LV-16: AudioLoader: a hassle-free Pytorch audio dataset loader
Kin Wai Cheuk, Kwan Yee Heung, Dorien Herremans
Abstract:
AudioLoader is a PyTorch package which helps users to auto-download, unzip and prepossess (audio re-sampling, segmenting, data splitting) common audio datasets that are still not available in the official torchaudio dataset collection yet. AudioLoader supports a wide rage of datasets for different applications such as speech recognition (Multilingual LibriSpeech (MLS), TIMIT, SpeechCommands v2 with 12 classes), automatic music transcription (MAPS, MusicNet, MAESTRO), and music source separation (MusdbHQ).
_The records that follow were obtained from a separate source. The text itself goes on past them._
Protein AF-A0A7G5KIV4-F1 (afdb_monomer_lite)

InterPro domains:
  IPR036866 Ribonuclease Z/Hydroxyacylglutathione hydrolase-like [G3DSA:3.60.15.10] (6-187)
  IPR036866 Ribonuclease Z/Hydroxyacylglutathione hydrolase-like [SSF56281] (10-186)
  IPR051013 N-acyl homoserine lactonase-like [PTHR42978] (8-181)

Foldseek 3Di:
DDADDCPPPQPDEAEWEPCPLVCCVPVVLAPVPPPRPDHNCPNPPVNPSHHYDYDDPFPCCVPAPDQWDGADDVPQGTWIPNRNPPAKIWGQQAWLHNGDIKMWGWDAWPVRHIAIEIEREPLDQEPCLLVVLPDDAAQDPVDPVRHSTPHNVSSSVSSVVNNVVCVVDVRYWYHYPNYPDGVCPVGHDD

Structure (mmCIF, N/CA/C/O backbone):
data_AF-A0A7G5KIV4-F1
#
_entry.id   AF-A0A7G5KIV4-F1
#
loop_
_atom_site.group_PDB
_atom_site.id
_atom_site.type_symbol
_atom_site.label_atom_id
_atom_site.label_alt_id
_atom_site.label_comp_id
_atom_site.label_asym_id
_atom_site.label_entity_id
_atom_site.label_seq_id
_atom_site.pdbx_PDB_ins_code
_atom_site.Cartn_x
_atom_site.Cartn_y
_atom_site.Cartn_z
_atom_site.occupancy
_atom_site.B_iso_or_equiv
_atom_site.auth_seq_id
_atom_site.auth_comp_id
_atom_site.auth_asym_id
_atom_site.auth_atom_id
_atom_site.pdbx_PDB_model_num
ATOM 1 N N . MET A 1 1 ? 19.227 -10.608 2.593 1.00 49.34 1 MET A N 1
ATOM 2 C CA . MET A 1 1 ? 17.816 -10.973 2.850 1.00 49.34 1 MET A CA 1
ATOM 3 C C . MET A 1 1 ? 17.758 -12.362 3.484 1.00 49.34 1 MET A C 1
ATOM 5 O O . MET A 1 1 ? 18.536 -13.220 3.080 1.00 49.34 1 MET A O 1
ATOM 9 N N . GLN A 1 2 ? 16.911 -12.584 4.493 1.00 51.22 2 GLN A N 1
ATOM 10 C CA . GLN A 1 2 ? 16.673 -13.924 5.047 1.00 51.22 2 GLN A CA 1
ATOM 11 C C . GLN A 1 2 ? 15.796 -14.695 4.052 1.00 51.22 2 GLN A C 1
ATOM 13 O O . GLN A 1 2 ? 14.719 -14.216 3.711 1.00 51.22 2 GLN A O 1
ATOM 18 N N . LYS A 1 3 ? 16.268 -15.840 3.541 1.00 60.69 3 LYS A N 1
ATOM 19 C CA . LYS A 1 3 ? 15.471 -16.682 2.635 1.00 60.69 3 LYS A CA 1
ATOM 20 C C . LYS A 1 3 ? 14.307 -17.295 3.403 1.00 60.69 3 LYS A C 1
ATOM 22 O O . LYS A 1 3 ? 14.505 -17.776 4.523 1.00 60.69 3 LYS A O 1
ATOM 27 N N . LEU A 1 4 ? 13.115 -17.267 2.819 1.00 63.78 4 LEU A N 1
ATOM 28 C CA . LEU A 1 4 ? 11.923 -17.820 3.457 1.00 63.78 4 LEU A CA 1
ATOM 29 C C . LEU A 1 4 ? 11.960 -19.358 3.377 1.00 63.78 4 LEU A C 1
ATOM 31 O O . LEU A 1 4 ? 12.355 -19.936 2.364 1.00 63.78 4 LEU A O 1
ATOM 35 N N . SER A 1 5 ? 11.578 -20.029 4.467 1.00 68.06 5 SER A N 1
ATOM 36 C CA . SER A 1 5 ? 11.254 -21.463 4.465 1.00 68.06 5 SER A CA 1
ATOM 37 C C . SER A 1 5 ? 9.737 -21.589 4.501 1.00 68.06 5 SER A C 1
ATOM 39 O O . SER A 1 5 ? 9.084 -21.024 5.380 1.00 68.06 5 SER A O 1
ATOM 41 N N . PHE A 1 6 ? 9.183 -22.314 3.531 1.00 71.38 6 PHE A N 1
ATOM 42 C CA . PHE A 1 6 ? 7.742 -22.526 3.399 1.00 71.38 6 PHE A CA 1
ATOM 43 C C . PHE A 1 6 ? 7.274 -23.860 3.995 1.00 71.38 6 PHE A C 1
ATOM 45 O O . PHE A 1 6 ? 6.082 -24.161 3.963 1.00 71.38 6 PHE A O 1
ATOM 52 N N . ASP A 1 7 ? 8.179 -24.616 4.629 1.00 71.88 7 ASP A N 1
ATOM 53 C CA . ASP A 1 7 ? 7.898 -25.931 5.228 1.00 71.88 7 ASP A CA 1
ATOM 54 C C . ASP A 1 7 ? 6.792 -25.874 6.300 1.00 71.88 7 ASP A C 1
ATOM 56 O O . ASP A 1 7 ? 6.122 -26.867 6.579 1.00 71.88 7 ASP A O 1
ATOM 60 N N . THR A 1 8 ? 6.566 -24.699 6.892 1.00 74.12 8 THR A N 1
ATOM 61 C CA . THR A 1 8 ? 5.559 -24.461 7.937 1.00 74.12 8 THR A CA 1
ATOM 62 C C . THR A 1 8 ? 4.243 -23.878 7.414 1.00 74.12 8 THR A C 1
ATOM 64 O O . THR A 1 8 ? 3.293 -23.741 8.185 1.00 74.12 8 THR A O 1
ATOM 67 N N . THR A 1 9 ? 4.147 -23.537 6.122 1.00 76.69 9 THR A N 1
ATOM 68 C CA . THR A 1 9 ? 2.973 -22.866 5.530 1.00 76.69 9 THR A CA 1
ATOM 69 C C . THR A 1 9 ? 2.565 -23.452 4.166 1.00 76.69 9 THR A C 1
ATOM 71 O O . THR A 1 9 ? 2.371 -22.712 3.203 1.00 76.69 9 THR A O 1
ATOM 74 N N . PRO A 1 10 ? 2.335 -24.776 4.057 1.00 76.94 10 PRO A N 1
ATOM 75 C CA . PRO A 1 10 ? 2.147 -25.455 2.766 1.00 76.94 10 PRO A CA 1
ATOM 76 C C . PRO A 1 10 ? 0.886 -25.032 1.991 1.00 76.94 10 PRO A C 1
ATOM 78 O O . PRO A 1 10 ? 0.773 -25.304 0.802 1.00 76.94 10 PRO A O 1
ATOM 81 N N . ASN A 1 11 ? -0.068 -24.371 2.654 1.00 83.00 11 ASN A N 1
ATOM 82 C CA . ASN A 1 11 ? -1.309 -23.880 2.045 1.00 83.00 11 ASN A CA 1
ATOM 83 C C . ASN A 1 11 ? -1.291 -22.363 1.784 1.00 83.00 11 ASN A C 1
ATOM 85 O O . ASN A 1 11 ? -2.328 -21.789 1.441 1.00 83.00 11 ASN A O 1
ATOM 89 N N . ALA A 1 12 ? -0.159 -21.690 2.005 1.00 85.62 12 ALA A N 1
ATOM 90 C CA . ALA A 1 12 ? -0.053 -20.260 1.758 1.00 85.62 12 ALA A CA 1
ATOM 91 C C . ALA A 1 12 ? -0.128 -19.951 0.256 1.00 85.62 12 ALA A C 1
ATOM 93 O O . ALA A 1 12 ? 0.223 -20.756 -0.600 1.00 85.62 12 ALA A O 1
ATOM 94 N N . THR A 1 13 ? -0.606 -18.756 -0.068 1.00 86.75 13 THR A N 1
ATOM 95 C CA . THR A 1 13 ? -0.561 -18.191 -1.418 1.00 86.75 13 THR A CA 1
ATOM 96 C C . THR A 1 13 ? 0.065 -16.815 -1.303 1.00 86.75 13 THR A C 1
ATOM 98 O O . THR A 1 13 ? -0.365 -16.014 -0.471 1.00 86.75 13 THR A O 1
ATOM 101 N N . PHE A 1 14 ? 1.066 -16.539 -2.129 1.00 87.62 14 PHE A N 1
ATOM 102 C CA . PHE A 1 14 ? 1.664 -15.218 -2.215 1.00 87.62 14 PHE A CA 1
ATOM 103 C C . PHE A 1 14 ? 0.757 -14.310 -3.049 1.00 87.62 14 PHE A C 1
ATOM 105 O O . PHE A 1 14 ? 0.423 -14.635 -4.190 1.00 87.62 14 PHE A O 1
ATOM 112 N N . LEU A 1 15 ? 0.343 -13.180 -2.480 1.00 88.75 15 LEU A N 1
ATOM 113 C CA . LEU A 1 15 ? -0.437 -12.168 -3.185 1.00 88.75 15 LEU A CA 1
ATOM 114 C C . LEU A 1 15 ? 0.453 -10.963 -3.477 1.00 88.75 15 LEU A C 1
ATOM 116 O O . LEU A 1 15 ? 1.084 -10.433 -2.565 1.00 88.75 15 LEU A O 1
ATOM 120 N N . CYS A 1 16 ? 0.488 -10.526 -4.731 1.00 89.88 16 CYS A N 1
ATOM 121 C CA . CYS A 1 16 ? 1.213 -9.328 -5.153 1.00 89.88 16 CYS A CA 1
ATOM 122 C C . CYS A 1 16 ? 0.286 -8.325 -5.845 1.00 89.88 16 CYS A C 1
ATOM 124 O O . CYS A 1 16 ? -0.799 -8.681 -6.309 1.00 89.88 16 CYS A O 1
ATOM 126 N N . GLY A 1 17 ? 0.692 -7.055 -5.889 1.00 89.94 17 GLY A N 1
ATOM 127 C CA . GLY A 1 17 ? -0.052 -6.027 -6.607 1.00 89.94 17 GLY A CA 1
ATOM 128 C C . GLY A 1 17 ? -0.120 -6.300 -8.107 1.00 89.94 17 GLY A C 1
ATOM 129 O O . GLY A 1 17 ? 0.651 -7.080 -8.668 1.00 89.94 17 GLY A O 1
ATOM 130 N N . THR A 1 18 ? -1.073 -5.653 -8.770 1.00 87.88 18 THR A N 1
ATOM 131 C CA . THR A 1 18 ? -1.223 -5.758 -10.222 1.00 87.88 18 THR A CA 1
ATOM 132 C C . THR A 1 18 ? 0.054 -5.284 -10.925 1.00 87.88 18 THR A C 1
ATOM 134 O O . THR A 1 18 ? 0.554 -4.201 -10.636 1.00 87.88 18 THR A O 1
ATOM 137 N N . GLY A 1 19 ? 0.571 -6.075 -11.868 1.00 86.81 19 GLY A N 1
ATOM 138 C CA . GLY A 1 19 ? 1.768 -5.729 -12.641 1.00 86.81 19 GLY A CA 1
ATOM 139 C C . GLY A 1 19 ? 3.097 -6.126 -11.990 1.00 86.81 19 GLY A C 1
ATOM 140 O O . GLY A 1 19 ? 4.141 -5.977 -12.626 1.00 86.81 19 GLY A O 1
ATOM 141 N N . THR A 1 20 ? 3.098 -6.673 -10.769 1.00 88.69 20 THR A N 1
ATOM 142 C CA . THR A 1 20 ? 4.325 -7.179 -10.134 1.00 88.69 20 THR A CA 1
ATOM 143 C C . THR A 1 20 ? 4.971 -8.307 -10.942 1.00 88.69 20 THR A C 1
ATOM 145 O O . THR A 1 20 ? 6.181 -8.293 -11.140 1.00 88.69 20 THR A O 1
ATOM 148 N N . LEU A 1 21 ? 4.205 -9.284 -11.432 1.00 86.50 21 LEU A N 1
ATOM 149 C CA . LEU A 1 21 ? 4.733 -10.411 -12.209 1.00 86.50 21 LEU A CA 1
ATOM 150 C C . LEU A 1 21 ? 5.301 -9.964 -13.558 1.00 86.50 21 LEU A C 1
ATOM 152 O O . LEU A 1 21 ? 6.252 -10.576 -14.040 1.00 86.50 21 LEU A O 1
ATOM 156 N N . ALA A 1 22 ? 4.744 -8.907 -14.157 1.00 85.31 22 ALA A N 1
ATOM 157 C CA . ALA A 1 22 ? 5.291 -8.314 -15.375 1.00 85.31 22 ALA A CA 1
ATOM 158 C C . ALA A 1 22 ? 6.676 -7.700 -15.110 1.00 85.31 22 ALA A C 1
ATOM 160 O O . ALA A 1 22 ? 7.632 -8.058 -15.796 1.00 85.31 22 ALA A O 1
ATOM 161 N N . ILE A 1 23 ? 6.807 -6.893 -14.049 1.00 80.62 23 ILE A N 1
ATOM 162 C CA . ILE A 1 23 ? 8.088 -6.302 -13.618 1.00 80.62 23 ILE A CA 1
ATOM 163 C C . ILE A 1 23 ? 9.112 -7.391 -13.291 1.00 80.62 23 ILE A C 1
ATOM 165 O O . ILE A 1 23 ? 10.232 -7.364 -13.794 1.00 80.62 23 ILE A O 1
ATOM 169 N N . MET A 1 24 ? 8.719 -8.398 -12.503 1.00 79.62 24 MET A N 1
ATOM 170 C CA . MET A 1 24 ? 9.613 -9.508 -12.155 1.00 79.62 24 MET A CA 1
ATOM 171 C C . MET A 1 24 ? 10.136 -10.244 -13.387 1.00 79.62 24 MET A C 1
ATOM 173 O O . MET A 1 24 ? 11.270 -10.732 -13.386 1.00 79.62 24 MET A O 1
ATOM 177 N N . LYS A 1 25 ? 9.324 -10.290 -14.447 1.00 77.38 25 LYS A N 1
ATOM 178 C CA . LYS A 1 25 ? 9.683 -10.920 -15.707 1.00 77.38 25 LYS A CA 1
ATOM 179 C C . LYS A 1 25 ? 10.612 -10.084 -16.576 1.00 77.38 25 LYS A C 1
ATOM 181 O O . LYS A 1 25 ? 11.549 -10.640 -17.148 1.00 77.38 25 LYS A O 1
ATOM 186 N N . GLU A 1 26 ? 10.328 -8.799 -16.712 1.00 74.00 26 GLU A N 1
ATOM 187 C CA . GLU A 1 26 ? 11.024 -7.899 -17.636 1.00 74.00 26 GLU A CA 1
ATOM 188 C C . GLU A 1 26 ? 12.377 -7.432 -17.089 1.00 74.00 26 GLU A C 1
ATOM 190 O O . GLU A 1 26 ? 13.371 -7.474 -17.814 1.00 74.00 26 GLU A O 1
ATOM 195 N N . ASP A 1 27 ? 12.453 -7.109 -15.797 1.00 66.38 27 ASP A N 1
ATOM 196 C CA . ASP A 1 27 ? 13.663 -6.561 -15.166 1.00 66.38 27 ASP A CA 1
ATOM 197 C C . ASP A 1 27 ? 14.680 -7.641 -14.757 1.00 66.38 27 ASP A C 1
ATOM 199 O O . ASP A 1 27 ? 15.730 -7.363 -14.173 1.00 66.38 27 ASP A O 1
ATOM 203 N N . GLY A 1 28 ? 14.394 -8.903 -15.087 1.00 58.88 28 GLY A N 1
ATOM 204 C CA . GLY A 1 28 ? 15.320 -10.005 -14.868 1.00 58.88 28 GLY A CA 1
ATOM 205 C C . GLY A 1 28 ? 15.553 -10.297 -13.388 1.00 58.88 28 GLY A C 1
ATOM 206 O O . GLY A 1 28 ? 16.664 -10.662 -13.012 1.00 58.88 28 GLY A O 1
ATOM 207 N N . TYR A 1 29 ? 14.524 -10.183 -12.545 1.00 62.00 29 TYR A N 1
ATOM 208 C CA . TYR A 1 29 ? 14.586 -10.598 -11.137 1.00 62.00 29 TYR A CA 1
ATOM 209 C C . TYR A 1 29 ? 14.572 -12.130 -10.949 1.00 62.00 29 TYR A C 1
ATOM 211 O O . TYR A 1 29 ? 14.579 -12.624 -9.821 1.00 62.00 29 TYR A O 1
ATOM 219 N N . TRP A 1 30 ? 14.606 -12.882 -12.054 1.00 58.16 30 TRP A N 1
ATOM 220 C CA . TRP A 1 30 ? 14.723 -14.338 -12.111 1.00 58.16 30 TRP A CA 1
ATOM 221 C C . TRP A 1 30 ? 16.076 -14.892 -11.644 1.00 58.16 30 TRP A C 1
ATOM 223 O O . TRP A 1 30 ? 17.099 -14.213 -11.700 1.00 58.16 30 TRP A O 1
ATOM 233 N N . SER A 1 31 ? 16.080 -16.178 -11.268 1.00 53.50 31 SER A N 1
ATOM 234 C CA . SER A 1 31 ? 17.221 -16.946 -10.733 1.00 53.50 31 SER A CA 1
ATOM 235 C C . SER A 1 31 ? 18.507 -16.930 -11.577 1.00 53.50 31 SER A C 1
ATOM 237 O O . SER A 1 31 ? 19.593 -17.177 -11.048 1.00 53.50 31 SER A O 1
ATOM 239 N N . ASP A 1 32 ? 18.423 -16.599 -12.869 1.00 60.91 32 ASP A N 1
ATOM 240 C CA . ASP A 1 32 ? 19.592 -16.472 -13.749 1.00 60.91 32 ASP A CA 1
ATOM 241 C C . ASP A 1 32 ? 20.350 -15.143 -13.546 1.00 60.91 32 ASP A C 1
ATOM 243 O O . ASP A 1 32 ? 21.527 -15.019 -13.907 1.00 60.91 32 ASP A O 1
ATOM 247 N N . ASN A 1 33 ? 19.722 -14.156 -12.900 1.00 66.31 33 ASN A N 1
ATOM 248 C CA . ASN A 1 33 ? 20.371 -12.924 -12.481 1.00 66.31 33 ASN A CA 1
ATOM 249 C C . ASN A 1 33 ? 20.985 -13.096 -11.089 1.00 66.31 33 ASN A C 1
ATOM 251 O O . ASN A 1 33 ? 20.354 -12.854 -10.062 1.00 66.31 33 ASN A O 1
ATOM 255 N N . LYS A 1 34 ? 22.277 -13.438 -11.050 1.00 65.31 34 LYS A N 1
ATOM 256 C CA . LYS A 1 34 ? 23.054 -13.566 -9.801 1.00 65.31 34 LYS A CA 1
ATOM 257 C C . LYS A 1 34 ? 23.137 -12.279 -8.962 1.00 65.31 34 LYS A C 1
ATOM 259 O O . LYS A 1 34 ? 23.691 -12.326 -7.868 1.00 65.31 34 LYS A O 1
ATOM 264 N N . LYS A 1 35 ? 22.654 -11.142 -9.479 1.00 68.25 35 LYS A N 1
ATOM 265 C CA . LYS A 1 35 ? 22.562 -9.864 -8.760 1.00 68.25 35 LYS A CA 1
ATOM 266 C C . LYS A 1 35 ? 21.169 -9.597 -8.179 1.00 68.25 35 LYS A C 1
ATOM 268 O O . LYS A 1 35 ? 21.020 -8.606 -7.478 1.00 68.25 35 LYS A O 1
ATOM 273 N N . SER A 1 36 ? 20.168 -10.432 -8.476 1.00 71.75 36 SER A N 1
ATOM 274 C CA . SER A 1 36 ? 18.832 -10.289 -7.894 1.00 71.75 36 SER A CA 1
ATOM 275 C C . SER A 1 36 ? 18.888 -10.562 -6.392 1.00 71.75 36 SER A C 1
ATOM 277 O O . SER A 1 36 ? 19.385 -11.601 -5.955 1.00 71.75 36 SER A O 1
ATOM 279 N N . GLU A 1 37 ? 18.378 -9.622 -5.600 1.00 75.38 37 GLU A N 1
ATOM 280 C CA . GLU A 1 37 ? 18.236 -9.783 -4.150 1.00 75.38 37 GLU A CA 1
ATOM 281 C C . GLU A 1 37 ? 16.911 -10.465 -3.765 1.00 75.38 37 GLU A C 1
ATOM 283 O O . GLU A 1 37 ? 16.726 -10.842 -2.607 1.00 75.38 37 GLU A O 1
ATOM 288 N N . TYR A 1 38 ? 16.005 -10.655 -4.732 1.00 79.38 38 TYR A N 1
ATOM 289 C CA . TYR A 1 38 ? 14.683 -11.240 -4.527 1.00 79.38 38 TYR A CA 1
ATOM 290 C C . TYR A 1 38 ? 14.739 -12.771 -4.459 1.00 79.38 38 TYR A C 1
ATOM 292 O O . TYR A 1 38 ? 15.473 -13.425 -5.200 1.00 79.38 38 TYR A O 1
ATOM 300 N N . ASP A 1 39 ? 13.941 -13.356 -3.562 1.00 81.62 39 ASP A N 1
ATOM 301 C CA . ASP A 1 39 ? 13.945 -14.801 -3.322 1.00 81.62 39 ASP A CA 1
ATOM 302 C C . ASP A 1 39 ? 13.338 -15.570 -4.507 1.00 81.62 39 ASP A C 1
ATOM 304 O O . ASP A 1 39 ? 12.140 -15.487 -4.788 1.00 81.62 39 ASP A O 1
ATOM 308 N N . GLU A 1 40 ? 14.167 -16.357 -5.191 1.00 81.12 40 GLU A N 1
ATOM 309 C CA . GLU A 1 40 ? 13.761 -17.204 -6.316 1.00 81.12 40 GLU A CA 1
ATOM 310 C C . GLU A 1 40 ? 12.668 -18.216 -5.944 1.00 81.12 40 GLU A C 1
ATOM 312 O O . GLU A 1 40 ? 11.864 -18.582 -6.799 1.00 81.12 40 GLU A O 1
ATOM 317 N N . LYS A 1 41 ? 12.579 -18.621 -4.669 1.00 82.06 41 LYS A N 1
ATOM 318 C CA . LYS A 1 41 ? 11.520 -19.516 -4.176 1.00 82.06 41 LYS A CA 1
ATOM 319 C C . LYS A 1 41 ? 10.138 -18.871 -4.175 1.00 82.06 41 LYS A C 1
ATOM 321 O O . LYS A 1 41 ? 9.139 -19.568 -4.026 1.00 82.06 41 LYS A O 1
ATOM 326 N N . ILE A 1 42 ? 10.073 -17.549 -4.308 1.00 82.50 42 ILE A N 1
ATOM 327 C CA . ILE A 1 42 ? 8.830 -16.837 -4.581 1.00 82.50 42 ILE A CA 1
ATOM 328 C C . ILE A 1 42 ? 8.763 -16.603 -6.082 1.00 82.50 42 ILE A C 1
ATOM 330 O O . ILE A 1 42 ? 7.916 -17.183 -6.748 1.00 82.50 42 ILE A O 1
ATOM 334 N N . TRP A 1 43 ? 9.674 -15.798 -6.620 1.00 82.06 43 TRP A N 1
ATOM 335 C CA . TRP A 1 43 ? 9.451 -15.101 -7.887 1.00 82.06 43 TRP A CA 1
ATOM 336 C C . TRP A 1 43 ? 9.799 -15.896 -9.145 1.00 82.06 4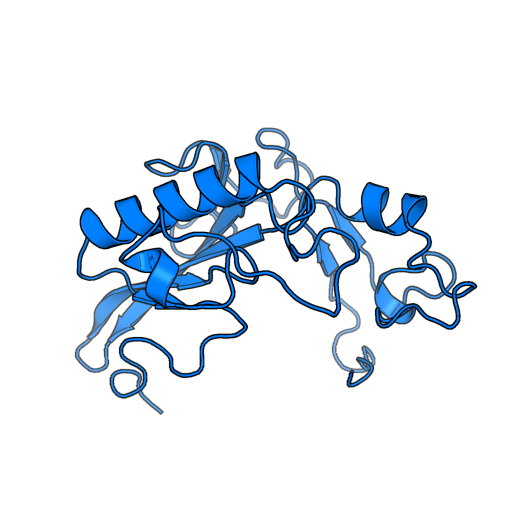3 TRP A C 1
ATOM 338 O O . TRP A 1 43 ? 9.359 -15.511 -10.226 1.00 82.06 43 TRP A O 1
ATOM 348 N N . ASP A 1 44 ? 10.550 -16.996 -9.037 1.00 80.50 44 ASP A N 1
ATOM 349 C CA . ASP A 1 44 ? 10.866 -17.839 -10.188 1.00 80.50 44 ASP A CA 1
ATOM 350 C C . ASP A 1 44 ? 9.821 -18.952 -10.356 1.00 80.50 44 ASP A C 1
ATOM 352 O O . ASP A 1 44 ? 9.839 -19.895 -9.572 1.00 80.50 44 ASP A O 1
ATOM 356 N N . PRO A 1 45 ? 8.971 -18.971 -11.404 1.00 79.75 45 PRO A N 1
ATOM 357 C CA . PRO A 1 45 ? 7.976 -20.024 -11.590 1.00 79.75 45 PRO A CA 1
ATOM 358 C C . PRO A 1 45 ? 8.552 -2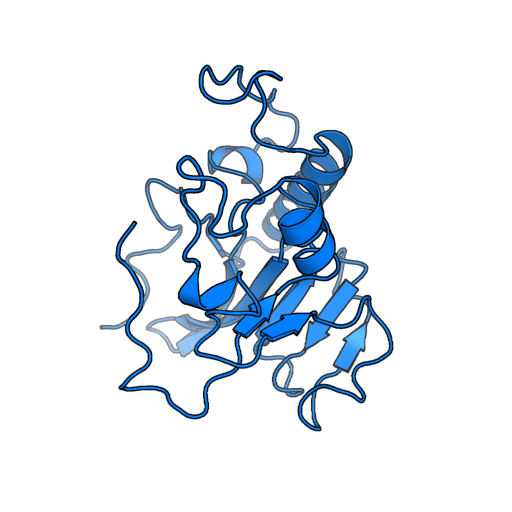1.439 -11.710 1.00 79.75 45 PRO A C 1
ATOM 360 O O . PRO A 1 45 ? 7.810 -22.399 -11.534 1.00 79.75 45 PRO A O 1
ATOM 363 N N . LYS A 1 46 ? 9.850 -21.597 -12.015 1.00 82.50 46 LYS A N 1
ATOM 364 C CA . LYS A 1 46 ? 10.521 -22.908 -12.041 1.00 82.50 46 LYS A CA 1
ATOM 365 C C . LYS A 1 46 ? 10.948 -23.391 -10.655 1.00 82.50 46 LYS A C 1
ATOM 367 O O . LYS A 1 46 ? 11.160 -24.589 -10.485 1.00 82.50 46 LYS A O 1
ATOM 372 N N . ARG A 1 47 ? 11.128 -22.475 -9.701 1.00 82.31 47 ARG A N 1
ATOM 373 C CA . ARG A 1 47 ? 11.605 -22.749 -8.333 1.00 82.31 47 ARG A CA 1
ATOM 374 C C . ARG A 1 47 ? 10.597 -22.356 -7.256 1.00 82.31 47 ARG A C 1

Slakh2100 will also be included in our future release.
AudioLoader is designed to be hassle-free. Once called, it returns a pytorch dataset class, and it can be combined with \verb | torch.utils.data.DataLoader | as usual. This design allows users and researchers to spend less time on dataset preparation so that they can focus more on the research and model development part. In this paper, we will demonstrate the usage of AudioLoader by using various datasets such as MLS, MAESTEO, and MusdbHQ as the examples. AudioLoader is an on-going open source project available on GitHub, more datasets will be supported in the future and contributions from the community is highly welcomed.